Glenn Campbell

Glenn Campbell

President & Director of Baseball Operations

Glenn Campbell, the Co-Founder of Hat World-Lids, is living proof that crazy business ideas work. Despite getting rejected by numerous mall executives, his ridiculously ambitious business proposition to sell hats evolved into a multi- billion dollar conglomerate known all over the world.

Campbell’s impressive career launched in the late 1980’s after he graduated from Southeast Missouri State and joined the team at Foot Locker. He recognized early on that baseball style hats were a largely untapped niche’ in mall retail. The idea for Hat World was hatched – a store where customers could find almost any hat they desired all in one place. This was years before the dawn of the internet.

Today, the hat store Campbell co-founded operates nationally as Lids. It is the leading omni channel sports licensed headwear retailer in the world. Lids operates over 2,000 stores in the US and Canada.

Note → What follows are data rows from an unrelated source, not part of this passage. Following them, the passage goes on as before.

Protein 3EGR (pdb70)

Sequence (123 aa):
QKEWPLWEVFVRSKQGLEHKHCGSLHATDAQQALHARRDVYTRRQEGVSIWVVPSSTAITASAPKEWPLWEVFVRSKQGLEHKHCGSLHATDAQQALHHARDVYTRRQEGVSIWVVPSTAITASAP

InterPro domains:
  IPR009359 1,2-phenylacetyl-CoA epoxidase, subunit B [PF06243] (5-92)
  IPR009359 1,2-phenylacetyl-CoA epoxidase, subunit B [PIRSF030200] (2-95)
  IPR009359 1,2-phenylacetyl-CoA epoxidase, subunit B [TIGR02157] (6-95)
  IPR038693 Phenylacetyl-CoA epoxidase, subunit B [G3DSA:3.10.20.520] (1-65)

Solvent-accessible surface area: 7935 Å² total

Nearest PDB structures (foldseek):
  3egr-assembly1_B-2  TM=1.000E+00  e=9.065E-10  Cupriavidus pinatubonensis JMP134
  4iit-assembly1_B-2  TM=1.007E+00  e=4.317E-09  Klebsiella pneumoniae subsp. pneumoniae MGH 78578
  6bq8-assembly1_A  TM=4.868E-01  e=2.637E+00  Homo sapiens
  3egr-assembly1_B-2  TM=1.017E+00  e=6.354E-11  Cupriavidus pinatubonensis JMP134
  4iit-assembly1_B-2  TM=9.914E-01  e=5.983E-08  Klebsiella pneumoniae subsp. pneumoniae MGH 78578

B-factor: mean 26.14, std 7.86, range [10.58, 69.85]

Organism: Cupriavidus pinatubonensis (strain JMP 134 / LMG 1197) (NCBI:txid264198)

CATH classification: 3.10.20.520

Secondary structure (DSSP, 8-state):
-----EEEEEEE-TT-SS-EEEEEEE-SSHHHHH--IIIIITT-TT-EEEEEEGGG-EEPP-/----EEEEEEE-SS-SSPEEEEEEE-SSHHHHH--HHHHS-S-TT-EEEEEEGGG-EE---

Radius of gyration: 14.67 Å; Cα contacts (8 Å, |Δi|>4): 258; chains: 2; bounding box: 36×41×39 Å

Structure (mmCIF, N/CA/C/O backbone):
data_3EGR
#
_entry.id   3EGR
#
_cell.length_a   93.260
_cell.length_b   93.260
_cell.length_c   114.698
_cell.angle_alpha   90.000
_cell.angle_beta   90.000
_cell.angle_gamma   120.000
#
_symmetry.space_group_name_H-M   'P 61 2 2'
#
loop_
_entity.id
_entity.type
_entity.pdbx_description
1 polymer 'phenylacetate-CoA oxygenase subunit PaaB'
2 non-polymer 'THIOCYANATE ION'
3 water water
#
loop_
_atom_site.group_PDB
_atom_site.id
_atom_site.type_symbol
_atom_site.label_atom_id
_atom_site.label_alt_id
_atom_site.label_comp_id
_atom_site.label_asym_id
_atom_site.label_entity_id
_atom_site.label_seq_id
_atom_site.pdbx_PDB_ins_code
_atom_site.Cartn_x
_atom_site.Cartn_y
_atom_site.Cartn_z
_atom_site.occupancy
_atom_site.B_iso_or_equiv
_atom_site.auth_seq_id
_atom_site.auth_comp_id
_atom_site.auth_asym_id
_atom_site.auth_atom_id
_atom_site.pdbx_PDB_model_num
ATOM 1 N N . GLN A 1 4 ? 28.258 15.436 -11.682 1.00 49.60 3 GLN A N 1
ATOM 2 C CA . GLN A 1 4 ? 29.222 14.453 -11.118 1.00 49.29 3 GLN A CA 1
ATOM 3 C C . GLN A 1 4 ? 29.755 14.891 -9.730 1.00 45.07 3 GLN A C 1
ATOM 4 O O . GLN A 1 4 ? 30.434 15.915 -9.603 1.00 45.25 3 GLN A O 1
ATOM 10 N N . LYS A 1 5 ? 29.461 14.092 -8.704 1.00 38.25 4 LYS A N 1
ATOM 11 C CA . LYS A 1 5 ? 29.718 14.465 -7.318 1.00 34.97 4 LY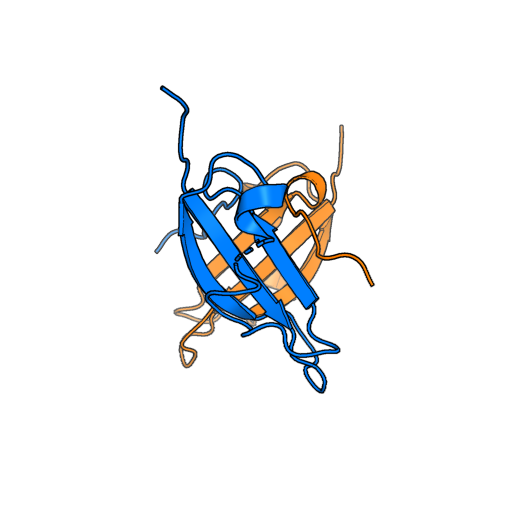S A CA 1
ATOM 12 C C . LYS A 1 5 ? 31.217 14.585 -6.969 1.00 31.65 4 LYS A C 1
ATOM 13 O O . LYS A 1 5 ? 32.073 14.117 -7.719 1.00 31.23 4 LYS A O 1
ATOM 18 N N . GLU A 1 6 ? 31.505 15.239 -5.835 1.00 26.97 5 GLU A N 1
ATOM 19 C CA . GLU A 1 6 ? 32.851 15.303 -5.250 1.00 23.68 5 GLU A CA 1
ATOM 20 C C . GLU A 1 6 ? 33.060 14.105 -4.356 1.00 21.93 5 GLU A C 1
ATOM 21 O O . GLU A 1 6 ? 32.136 13.676 -3.687 1.00 21.11 5 GLU A O 1
ATOM 27 N N . TRP A 1 7 ? 34.284 13.586 -4.335 1.00 21.81 6 TRP A N 1
ATOM 28 C CA . TRP A 1 7 ? 34.638 12.414 -3.545 1.00 22.16 6 TRP A CA 1
ATOM 29 C C . TRP A 1 7 ? 35.876 12.719 -2.715 1.00 24.19 6 TRP A C 1
ATOM 30 O O . TRP A 1 7 ? 36.955 12.166 -2.956 1.00 25.31 6 TRP A O 1
ATOM 41 N N . PRO A 1 8 ? 35.727 13.596 -1.721 1.00 23.73 7 PRO A N 1
ATOM 42 C CA . PRO A 1 8 ? 36.870 13.976 -0.911 1.00 23.64 7 PRO A CA 1
ATOM 43 C C . PRO A 1 8 ? 37.437 12.814 -0.081 1.00 23.84 7 PRO A C 1
ATOM 44 O O . PRO A 1 8 ? 36.801 11.748 0.037 1.00 22.84 7 PRO A O 1
ATOM 48 N N . LEU A 1 9 ? 38.630 13.048 0.472 1.00 22.36 8 LEU A N 1
ATOM 49 C CA . LEU A 1 9 ? 39.361 12.063 1.262 1.00 21.44 8 LEU A CA 1
ATOM 50 C C . LEU A 1 9 ? 38.908 12.115 2.719 1.00 22.30 8 LEU A C 1
ATOM 51 O O . LEU A 1 9 ? 38.678 13.196 3.265 1.00 24.87 8 LEU A O 1
ATOM 56 N N . TRP A 1 10 ? 38.767 10.936 3.327 1.00 22.88 9 TRP A N 1
ATOM 57 C CA . TRP A 1 10 ? 38.352 10.776 4.730 1.00 21.34 9 TRP A CA 1
ATOM 58 C C . TRP A 1 10 ? 39.370 9.916 5.439 1.00 21.83 9 TRP A C 1
ATOM 59 O O . TRP A 1 10 ? 39.892 8.961 4.863 1.00 22.65 9 TRP A O 1
ATOM 70 N N . GLU A 1 11 ? 39.690 10.267 6.674 1.00 23.08 10 GLU A N 1
ATOM 71 C CA . GLU A 1 11 ? 40.495 9.387 7.499 1.00 24.33 10 GLU A CA 1
ATOM 72 C C . GLU A 1 11 ? 39.561 8.558 8.371 1.00 25.14 10 GLU A C 1
ATOM 73 O O . GLU A 1 11 ? 38.530 9.055 8.857 1.00 25.03 10 GLU A O 1
ATOM 79 N N . VAL A 1 12 ? 39.928 7.292 8.550 1.00 24.36 11 VAL A N 1
ATOM 80 C CA . VAL A 1 12 ? 39.103 6.332 9.256 1.00 23.78 11 VAL A CA 1
ATOM 81 C C . VAL A 1 12 ? 39.826 5.878 10.525 1.00 24.68 11 VAL A C 1
ATOM 82 O O . VAL A 1 12 ? 40.985 5.459 10.475 1.00 26.19 11 VAL A O 1
ATOM 86 N N . PHE A 1 13 ? 39.126 5.939 11.652 1.00 24.95 12 PHE A N 1
ATOM 87 C CA . PHE A 1 13 ? 39.647 5.464 12.930 1.00 23.56 12 PHE A CA 1
ATOM 88 C C . PHE A 1 13 ? 38.665 4.448 13.470 1.00 23.27 12 PHE A C 1
ATOM 89 O O . PHE A 1 13 ? 37.460 4.702 13.452 1.00 22.46 12 PHE A O 1
ATOM 97 N N . VAL A 1 14 ? 39.179 3.317 13.964 1.00 23.06 13 VAL A N 1
ATOM 98 C CA . VAL A 1 14 ? 38.344 2.238 14.492 1.00 22.70 13 VAL A CA 1
ATOM 99 C C . VAL A 1 14 ? 38.741 1.859 15.919 1.00 24.83 13 VAL A C 1
ATOM 100 O O . VAL A 1 14 ? 39.924 1.835 16.259 1.00 25.63 13 VAL A O 1
ATOM 104 N N . ARG A 1 15 ? 37.750 1.571 16.755 1.00 26.08 14 ARG A N 1
ATOM 105 C CA . ARG A 1 15 ? 38.005 0.981 18.056 1.00 26.63 14 ARG A CA 1
ATOM 106 C C . ARG A 1 15 ? 37.322 -0.357 18.093 1.00 26.53 14 ARG A C 1
ATOM 107 O O . ARG A 1 15 ? 36.103 -0.430 18.021 1.00 26.34 14 ARG A O 1
ATOM 115 N N . SER A 1 16 ? 38.117 -1.410 18.231 1.00 27.71 15 SER A N 1
ATOM 116 C CA . SER A 1 16 ? 37.619 -2.771 18.176 1.00 28.05 15 SER A CA 1
ATOM 117 C C . SER A 1 16 ? 36.778 -3.107 19.404 1.00 28.32 15 SER A C 1
ATOM 118 O O . SER A 1 16 ? 36.735 -2.327 20.359 1.00 26.67 15 SER A O 1
ATOM 121 N N . LYS A 1 17 ? 36.117 -4.270 19.362 1.00 31.19 16 LYS A N 1
ATOM 122 C CA . LYS A 1 17 ? 35.175 -4.703 20.416 1.00 33.50 16 LYS A CA 1
ATOM 123 C C . LYS A 1 17 ? 35.811 -4.597 21.792 1.00 34.38 16 LYS A C 1
ATOM 124 O O . LYS A 1 17 ? 35.388 -3.780 22.611 1.00 34.91 16 LYS A O 1
ATOM 127 N N . GLN A 1 18 ? 36.858 -5.385 22.023 1.00 35.33 17 GLN A N 1
ATOM 128 C CA . GLN A 1 18 ? 37.579 -5.3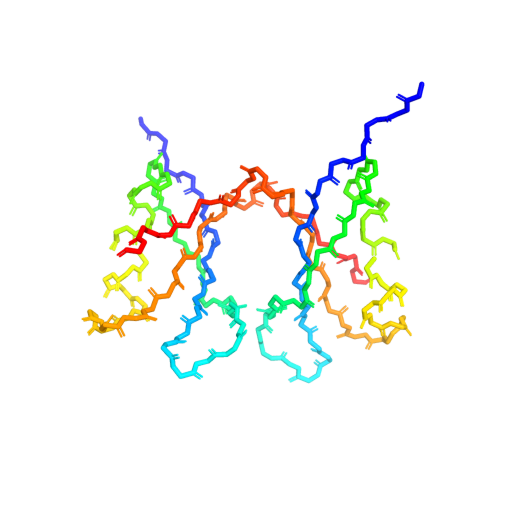33 23.296 1.00 36.11 17 GLN A CA 1
ATOM 129 C C . GLN A 1 18 ? 38.578 -4.149 23.357 1.00 36.56 17 GLN A C 1
ATOM 130 O O . GLN A 1 18 ? 39.255 -3.969 24.363 1.00 38.00 17 GLN A O 1
ATOM 133 N N . GLY A 1 19 ? 38.644 -3.328 22.305 1.00 36.69 18 GLY A N 1
ATOM 134 C CA . GLY A 1 19 ? 39.619 -2.228 22.209 1.00 35.05 18 GLY A CA 1
ATOM 135 C C . GLY A 1 19 ? 39.325 -1.021 23.088 1.00 34.17 18 GLY A C 1
ATOM 136 O O . GLY A 1 19 ? 38.166 -0.690 23.343 1.00 32.93 18 GLY A O 1
ATOM 137 N N . LEU A 1 20 ? 40.392 -0.355 23.534 1.00 33.71 19 LEU A N 1
ATOM 138 C CA . LEU A 1 20 ? 40.295 0.770 24.464 1.00 33.31 19 LEU A CA 1
ATOM 139 C C . LEU A 1 20 ? 40.193 2.116 23.753 1.00 32.86 19 LEU A C 1
ATOM 140 O O . LEU A 1 20 ? 39.432 2.979 24.184 1.00 34.15 19 LEU A O 1
ATOM 145 N N . GLU A 1 21 ? 40.953 2.308 22.676 1.00 30.95 20 GLU A N 1
ATOM 146 C CA . GLU A 1 21 ? 40.919 3.572 21.942 1.00 29.97 20 GLU A CA 1
ATOM 147 C C . GLU A 1 21 ? 40.790 3.406 20.421 1.00 28.34 20 GLU A C 1
ATOM 148 O O . GLU A 1 21 ? 41.031 2.340 19.870 1.00 27.13 20 GLU A O 1
ATOM 154 N N . HIS A 1 22 ? 40.396 4.482 19.750 1.00 26.96 21 HIS A N 1
ATOM 155 C CA . HIS A 1 22 ? 40.290 4.492 18.301 1.00 26.03 21 HIS A CA 1
ATOM 156 C C . HIS A 1 22 ? 41.695 4.594 17.694 1.00 26.17 21 HIS A C 1
ATOM 157 O O . HIS A 1 22 ? 42.482 5.438 18.108 1.00 26.85 21 HIS A O 1
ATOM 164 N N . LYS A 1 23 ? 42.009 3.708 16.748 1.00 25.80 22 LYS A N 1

Campbell presided over the wildly successful business for almost 25 years during which he received numerous honors. In 2002 he was inducted into Indiana’s 40 under 40. In 2006 Campbell was named an “Old Master” at Purdue University.

Campbell moved back to Cape Girardeau in 2007 where he currently resides with his wife Lee Ann. They have four children, Maryssa(32), Kyle(30), Eli(23) and Paige(20).

He is a 1987 graduate of Southeast Missouri State University where earned a bachelor’s degree in marketing. In 2017 Campbell was named a SEMO Alumni Award Winner for the Harrison College of Business.

Campbell is currently in his third term on the Southeast Missouri State Foundation board, he sits on the Bank of Missouri Advisory board and also sits on the board of the Marquette Tech District Foundation, a local non profit as well as the Bank of Missouri advisory board.

He joined the Catfish in the fall of 2022 and became a minority owner and President of the team as well as it’s Director of Baseball Operations.  The Catfish are in their 5th season and play in the 18 team collegiate wood bat Prospect League.